TASK DETAILS –
When you reach the line containing "ATOM 35 C CA" in the data below, begin returning lines exactly as written, and stop once the line containing "ATOM 39 C CA" has been returned.

DATA RECORDS –
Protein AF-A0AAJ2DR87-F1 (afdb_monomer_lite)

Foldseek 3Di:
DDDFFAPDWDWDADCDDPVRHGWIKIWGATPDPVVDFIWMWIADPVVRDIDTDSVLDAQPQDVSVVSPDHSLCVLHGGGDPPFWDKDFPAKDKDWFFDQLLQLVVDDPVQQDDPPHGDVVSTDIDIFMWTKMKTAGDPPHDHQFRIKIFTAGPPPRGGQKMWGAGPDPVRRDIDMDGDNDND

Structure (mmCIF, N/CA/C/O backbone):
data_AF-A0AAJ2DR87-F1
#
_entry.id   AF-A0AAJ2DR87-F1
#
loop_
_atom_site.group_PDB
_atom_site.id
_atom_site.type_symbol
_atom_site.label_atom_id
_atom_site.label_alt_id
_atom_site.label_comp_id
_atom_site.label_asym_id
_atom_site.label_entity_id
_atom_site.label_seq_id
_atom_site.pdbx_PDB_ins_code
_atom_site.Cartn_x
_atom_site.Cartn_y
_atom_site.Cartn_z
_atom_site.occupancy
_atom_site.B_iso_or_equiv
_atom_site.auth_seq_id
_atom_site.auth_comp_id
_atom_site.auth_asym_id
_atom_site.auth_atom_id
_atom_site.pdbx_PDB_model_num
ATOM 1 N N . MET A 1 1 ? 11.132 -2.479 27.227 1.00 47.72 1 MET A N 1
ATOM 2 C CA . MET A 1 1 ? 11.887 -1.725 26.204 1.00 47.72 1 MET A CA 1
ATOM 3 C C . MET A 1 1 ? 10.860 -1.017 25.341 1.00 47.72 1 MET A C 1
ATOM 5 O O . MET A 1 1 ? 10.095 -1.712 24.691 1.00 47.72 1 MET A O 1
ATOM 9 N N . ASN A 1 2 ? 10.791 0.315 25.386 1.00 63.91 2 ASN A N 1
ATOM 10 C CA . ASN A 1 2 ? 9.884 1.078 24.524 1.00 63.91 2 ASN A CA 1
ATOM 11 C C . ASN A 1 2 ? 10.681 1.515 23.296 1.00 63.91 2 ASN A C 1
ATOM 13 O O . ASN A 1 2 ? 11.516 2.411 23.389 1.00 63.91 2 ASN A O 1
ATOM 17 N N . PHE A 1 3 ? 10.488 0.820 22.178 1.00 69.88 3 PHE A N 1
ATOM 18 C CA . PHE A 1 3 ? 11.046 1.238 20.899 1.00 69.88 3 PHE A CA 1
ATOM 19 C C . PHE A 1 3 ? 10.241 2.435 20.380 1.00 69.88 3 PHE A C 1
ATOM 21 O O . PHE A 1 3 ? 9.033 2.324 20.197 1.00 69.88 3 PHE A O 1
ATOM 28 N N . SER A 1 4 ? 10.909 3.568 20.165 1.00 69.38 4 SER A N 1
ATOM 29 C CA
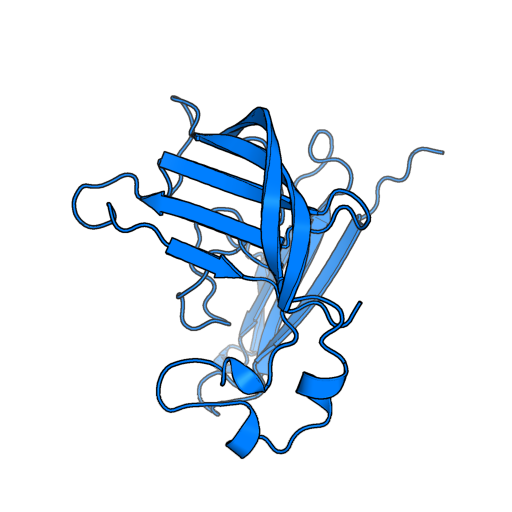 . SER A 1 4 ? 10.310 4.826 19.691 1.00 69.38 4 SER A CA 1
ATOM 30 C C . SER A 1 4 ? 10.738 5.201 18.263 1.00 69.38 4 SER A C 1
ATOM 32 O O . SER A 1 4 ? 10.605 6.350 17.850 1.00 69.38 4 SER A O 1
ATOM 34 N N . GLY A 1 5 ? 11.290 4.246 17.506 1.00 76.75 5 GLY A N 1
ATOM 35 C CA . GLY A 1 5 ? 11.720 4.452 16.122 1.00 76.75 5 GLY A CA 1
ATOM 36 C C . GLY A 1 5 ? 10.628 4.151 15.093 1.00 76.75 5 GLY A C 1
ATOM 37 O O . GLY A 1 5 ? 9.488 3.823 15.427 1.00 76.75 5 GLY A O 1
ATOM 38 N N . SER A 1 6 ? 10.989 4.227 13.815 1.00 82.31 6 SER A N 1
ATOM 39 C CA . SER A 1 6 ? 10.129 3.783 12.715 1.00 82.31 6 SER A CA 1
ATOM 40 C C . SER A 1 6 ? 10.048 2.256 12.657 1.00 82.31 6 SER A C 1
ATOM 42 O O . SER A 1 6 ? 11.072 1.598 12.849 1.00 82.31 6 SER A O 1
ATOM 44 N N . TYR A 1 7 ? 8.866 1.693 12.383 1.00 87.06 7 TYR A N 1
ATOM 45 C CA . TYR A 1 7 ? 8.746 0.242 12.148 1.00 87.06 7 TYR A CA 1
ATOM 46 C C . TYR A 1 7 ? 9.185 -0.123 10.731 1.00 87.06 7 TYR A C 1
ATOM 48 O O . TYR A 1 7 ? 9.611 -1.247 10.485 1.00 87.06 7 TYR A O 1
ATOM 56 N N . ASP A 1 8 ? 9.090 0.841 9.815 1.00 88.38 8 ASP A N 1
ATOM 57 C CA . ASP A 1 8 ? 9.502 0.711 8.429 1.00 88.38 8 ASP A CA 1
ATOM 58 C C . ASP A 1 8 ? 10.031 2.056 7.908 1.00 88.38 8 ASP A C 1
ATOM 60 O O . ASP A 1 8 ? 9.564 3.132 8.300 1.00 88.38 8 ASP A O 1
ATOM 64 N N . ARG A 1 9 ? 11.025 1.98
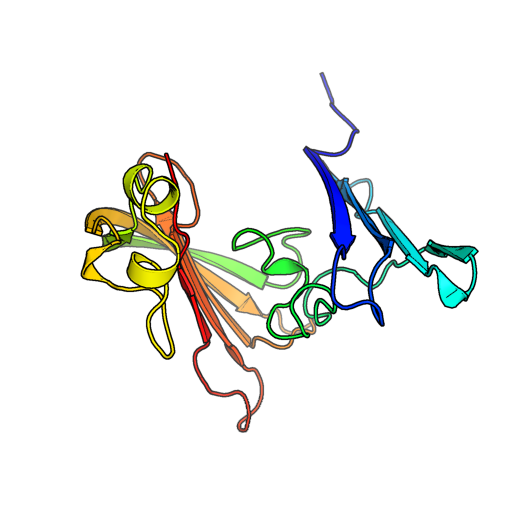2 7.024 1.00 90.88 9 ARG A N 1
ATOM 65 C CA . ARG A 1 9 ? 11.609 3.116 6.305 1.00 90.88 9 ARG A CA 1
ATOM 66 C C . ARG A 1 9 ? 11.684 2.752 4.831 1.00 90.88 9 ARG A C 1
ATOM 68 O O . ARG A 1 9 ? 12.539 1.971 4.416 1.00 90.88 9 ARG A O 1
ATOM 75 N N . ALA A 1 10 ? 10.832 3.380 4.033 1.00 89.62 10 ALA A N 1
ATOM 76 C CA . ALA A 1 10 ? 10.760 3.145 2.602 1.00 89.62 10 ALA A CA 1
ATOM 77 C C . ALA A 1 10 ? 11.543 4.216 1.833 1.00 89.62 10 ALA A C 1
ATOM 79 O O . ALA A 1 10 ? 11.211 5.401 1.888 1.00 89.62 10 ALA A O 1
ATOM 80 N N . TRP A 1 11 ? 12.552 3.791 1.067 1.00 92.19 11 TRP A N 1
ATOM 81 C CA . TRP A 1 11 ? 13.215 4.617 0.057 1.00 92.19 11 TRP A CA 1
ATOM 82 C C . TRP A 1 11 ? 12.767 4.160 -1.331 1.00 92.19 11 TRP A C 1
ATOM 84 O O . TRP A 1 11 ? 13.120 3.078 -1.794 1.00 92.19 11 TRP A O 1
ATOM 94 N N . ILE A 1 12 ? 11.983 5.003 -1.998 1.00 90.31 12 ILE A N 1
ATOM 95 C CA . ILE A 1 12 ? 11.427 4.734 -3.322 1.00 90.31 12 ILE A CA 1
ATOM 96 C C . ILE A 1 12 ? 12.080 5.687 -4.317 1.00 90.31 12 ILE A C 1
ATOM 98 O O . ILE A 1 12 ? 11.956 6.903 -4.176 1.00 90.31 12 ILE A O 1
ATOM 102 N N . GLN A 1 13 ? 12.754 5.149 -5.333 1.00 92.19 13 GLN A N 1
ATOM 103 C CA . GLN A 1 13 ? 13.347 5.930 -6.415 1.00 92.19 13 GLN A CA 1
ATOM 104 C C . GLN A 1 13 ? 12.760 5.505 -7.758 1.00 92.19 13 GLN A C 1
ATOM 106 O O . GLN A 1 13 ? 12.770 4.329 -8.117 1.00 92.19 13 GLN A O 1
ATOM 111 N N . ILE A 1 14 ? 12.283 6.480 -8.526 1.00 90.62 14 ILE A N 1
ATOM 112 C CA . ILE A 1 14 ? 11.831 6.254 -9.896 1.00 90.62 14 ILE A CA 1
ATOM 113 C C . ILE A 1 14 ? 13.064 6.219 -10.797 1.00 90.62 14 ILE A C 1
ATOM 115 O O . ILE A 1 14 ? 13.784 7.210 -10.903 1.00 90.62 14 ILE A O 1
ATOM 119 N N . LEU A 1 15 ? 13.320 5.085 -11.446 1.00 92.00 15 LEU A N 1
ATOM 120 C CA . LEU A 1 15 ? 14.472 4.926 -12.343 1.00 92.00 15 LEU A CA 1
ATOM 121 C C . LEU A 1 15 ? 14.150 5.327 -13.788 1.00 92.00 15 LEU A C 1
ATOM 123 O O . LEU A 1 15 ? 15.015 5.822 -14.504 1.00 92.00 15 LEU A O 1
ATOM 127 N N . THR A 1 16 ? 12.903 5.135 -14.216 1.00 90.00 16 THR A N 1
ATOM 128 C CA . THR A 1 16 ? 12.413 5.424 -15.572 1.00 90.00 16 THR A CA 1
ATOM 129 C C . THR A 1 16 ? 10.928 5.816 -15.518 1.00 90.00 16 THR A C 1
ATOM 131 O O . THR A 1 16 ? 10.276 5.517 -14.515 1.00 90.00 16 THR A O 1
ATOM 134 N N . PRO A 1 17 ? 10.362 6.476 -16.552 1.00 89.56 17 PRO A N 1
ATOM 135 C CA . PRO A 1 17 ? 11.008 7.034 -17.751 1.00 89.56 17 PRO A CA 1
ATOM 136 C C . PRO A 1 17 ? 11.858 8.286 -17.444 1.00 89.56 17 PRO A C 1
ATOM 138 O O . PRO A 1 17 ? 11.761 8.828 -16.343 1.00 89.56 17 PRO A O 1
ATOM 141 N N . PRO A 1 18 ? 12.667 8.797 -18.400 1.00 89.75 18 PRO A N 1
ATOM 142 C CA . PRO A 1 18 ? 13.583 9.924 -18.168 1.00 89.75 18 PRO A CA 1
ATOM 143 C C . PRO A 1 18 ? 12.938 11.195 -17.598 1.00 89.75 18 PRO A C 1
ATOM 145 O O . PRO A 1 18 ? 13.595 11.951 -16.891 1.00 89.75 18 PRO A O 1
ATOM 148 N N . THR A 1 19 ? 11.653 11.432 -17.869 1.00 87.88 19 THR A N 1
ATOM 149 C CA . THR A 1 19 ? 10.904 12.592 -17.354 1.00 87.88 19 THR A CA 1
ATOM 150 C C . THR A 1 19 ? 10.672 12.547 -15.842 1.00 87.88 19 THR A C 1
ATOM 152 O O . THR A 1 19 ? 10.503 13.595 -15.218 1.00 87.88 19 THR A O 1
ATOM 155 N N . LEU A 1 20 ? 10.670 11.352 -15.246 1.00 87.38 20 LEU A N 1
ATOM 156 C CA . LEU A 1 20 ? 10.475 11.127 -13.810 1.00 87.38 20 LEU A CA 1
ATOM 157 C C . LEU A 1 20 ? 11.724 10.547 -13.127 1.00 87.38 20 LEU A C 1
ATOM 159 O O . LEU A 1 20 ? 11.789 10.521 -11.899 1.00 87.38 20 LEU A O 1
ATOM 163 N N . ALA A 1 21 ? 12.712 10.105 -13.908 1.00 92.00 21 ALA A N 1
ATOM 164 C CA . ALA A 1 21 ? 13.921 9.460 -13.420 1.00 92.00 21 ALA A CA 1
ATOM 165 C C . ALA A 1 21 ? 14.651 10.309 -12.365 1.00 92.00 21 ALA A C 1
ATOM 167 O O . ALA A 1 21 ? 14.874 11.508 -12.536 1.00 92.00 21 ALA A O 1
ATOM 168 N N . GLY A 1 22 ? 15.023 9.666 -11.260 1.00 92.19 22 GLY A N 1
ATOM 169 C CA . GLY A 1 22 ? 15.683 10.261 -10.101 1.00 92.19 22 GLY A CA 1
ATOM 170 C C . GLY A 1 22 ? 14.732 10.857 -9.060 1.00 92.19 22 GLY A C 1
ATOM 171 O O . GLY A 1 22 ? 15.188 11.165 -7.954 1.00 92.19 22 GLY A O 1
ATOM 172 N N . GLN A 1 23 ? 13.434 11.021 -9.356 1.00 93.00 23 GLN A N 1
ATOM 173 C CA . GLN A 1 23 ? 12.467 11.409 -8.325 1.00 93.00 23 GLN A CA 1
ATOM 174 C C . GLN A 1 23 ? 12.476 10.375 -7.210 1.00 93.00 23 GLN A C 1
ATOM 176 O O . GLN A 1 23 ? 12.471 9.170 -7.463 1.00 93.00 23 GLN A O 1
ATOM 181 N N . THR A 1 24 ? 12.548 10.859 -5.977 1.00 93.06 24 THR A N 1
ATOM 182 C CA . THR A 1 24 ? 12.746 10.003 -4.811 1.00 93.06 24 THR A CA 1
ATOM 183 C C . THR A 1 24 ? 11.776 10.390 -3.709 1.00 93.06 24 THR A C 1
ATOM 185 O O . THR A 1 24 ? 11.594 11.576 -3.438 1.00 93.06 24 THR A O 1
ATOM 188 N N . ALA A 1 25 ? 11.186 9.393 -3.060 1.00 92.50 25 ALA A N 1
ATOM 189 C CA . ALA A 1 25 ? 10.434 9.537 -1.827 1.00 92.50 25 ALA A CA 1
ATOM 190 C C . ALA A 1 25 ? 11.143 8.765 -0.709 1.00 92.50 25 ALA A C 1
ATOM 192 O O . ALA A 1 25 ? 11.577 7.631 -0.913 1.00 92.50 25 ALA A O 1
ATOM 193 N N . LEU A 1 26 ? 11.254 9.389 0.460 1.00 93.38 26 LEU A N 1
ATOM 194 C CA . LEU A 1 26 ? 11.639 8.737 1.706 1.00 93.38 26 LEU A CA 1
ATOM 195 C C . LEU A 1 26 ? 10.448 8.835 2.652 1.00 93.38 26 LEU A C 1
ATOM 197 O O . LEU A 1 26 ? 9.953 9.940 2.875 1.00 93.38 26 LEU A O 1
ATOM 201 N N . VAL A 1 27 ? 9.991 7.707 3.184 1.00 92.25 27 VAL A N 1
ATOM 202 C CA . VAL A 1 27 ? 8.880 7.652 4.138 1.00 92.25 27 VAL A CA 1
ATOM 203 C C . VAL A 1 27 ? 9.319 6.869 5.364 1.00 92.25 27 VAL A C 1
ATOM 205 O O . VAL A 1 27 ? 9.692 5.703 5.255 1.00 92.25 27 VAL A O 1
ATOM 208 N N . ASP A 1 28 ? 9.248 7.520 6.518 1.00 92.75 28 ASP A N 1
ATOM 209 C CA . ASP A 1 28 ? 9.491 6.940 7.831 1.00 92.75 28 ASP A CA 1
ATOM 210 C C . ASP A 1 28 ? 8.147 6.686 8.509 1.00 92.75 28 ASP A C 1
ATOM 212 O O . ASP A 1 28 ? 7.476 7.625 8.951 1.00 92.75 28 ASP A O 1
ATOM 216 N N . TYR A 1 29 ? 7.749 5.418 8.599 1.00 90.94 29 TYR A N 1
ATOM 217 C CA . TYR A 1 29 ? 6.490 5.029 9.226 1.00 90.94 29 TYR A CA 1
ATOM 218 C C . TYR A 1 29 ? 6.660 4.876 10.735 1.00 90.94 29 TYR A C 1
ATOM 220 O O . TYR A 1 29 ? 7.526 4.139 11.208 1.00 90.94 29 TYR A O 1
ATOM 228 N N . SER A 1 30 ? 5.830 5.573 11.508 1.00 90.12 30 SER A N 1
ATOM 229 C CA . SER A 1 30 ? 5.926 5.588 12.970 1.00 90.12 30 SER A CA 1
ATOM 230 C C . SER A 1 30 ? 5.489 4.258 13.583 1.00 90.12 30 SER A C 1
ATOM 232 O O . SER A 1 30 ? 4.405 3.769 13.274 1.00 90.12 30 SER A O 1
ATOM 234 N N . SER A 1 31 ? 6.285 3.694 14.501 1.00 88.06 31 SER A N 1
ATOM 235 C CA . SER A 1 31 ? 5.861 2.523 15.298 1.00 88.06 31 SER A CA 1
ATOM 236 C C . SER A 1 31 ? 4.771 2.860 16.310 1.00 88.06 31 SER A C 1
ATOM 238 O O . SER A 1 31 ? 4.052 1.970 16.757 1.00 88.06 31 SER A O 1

==

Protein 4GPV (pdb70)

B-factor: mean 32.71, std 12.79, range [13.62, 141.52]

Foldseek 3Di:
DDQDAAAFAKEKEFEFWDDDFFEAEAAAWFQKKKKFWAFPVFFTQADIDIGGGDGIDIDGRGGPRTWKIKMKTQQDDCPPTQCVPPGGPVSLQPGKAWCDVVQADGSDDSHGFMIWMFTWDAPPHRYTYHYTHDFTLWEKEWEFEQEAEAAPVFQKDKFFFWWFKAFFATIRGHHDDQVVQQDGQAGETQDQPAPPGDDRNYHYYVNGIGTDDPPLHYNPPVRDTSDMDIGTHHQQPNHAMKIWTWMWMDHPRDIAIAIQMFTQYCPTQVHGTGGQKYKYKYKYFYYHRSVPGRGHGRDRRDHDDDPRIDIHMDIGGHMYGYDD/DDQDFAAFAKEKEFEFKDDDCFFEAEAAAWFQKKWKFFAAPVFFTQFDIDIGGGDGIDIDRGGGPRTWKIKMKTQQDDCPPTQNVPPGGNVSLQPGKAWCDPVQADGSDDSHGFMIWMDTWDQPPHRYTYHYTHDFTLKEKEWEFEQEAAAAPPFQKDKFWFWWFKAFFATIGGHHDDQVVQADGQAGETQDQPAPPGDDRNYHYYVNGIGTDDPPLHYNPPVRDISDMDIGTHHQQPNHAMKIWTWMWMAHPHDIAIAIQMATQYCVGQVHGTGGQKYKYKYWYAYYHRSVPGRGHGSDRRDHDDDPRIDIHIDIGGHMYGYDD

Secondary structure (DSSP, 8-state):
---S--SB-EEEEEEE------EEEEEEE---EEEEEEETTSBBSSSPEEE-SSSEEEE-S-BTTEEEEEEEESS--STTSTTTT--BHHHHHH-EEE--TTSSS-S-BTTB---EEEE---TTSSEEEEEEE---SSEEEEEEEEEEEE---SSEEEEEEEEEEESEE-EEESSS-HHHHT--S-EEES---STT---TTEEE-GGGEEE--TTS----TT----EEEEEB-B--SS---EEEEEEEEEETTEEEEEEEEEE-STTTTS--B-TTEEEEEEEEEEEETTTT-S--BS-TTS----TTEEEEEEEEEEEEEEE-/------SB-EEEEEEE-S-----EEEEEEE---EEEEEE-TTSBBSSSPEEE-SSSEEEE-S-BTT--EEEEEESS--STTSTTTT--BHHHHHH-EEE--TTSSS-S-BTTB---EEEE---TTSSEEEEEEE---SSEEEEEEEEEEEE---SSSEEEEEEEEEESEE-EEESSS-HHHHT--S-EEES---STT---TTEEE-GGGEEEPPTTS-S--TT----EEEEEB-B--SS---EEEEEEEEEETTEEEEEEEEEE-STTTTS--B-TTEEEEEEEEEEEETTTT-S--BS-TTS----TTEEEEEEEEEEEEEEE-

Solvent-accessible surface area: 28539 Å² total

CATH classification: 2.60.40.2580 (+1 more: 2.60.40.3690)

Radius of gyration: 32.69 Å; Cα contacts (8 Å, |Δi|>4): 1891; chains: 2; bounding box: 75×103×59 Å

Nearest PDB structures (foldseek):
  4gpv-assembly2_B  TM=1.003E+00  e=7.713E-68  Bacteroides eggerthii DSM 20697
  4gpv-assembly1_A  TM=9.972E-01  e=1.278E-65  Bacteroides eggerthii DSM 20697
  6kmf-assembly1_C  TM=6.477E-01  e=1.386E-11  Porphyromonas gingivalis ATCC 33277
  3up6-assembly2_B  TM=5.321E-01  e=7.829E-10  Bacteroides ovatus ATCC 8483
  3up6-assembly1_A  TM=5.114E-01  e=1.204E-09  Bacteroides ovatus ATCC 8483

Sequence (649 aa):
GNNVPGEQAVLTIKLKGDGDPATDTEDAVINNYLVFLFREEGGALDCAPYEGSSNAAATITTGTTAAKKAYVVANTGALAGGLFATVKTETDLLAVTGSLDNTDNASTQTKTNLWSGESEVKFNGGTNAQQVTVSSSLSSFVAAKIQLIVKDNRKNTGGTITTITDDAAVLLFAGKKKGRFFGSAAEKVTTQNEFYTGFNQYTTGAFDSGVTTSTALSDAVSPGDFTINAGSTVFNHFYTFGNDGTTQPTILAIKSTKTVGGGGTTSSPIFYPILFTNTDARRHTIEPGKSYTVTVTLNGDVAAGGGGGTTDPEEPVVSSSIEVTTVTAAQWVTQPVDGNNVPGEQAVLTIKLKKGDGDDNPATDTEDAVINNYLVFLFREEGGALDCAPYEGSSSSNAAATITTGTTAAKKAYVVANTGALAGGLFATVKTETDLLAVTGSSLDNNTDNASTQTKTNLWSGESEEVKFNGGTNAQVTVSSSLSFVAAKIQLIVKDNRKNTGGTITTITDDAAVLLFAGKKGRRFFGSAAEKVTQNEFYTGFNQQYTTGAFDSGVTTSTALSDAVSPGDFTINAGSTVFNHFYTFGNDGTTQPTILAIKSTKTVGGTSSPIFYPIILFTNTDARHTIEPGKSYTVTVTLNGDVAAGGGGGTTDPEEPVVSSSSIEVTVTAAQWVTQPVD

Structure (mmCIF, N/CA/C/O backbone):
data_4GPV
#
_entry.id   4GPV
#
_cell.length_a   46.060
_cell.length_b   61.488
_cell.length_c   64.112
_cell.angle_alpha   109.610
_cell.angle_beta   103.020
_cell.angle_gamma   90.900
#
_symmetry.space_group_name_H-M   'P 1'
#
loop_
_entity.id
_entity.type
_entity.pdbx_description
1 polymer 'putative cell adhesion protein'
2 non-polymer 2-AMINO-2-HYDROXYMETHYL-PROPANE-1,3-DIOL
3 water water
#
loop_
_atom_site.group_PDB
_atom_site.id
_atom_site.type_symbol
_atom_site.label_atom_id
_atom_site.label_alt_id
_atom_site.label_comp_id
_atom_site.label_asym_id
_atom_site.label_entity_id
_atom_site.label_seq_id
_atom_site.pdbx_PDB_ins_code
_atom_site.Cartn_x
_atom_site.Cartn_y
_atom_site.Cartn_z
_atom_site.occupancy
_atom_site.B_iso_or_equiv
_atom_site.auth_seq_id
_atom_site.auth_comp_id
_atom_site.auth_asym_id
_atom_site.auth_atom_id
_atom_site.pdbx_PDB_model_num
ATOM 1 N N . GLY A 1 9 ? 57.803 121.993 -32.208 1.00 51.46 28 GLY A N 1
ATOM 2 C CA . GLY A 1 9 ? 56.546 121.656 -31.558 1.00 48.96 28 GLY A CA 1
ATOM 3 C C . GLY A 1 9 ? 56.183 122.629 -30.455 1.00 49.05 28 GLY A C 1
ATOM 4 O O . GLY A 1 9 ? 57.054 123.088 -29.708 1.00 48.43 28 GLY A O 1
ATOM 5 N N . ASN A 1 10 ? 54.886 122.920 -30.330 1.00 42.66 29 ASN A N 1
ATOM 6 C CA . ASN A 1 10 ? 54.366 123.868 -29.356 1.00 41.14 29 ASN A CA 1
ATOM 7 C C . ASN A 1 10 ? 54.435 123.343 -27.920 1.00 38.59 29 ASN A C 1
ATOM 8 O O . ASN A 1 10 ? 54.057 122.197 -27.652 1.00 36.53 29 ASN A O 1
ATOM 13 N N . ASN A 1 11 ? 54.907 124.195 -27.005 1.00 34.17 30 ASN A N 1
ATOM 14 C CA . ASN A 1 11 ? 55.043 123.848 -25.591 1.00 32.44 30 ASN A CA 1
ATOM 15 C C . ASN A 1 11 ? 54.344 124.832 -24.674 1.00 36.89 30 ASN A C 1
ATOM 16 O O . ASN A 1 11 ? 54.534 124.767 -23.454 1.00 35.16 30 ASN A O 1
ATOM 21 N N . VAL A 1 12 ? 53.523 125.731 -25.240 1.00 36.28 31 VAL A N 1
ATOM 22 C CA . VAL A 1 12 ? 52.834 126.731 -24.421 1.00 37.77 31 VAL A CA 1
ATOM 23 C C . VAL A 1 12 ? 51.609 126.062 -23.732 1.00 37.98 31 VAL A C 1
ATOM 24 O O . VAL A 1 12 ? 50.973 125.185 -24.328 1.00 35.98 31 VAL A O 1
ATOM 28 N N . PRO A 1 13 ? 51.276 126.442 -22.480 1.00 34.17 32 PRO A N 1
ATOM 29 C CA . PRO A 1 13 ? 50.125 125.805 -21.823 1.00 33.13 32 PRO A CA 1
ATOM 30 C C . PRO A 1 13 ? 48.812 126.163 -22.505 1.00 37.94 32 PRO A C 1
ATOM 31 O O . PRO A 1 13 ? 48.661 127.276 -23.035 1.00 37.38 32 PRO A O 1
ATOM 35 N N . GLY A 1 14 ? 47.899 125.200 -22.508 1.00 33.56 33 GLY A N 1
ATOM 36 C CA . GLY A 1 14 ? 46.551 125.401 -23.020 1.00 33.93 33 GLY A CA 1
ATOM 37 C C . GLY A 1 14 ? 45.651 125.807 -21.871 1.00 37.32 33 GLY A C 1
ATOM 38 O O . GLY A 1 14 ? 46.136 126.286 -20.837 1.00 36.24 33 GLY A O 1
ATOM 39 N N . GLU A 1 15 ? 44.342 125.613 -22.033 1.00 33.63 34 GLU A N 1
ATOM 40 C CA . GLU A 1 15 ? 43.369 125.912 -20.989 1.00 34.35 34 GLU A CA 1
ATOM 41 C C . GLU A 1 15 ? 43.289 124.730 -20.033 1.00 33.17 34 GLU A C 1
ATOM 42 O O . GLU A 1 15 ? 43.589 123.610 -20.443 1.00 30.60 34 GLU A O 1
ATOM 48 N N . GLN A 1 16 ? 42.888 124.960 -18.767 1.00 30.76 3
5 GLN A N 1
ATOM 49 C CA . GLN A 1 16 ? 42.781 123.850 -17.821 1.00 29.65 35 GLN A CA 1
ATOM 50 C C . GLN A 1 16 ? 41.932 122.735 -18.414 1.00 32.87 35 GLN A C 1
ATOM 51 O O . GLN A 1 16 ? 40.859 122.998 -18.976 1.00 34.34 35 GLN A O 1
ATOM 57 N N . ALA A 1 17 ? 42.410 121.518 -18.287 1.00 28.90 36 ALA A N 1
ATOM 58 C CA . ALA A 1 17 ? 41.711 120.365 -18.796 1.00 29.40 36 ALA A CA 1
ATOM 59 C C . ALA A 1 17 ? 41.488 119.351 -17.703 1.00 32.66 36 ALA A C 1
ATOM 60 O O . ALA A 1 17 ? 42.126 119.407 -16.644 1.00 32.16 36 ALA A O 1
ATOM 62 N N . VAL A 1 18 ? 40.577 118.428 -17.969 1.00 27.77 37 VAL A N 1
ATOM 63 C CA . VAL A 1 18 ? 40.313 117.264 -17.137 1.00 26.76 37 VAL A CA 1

YOUR RESPONSE –
ATOM 35 C CA . GLY A 1 5 ? 11.720 4.452 16.122 1.00 76.75 5 GLY A CA 1
ATOM 36 C C . GLY A 1 5 ? 10.628 4.151 15.093 1.00 76.75 5 GLY A C 1
ATOM 37 O O . GLY A 1 5 ? 9.488 3.823 15.427 1.00 76.75 5 GLY A O 1
ATOM 38 N N . SER A 1 6 ? 10.989 4.227 13.815 1.00 82.31 6 SER A N 1
ATOM 39 C CA . SER A 1 6 ? 10.129 3.783 12.715 1.00 82.31 6 SER A CA 1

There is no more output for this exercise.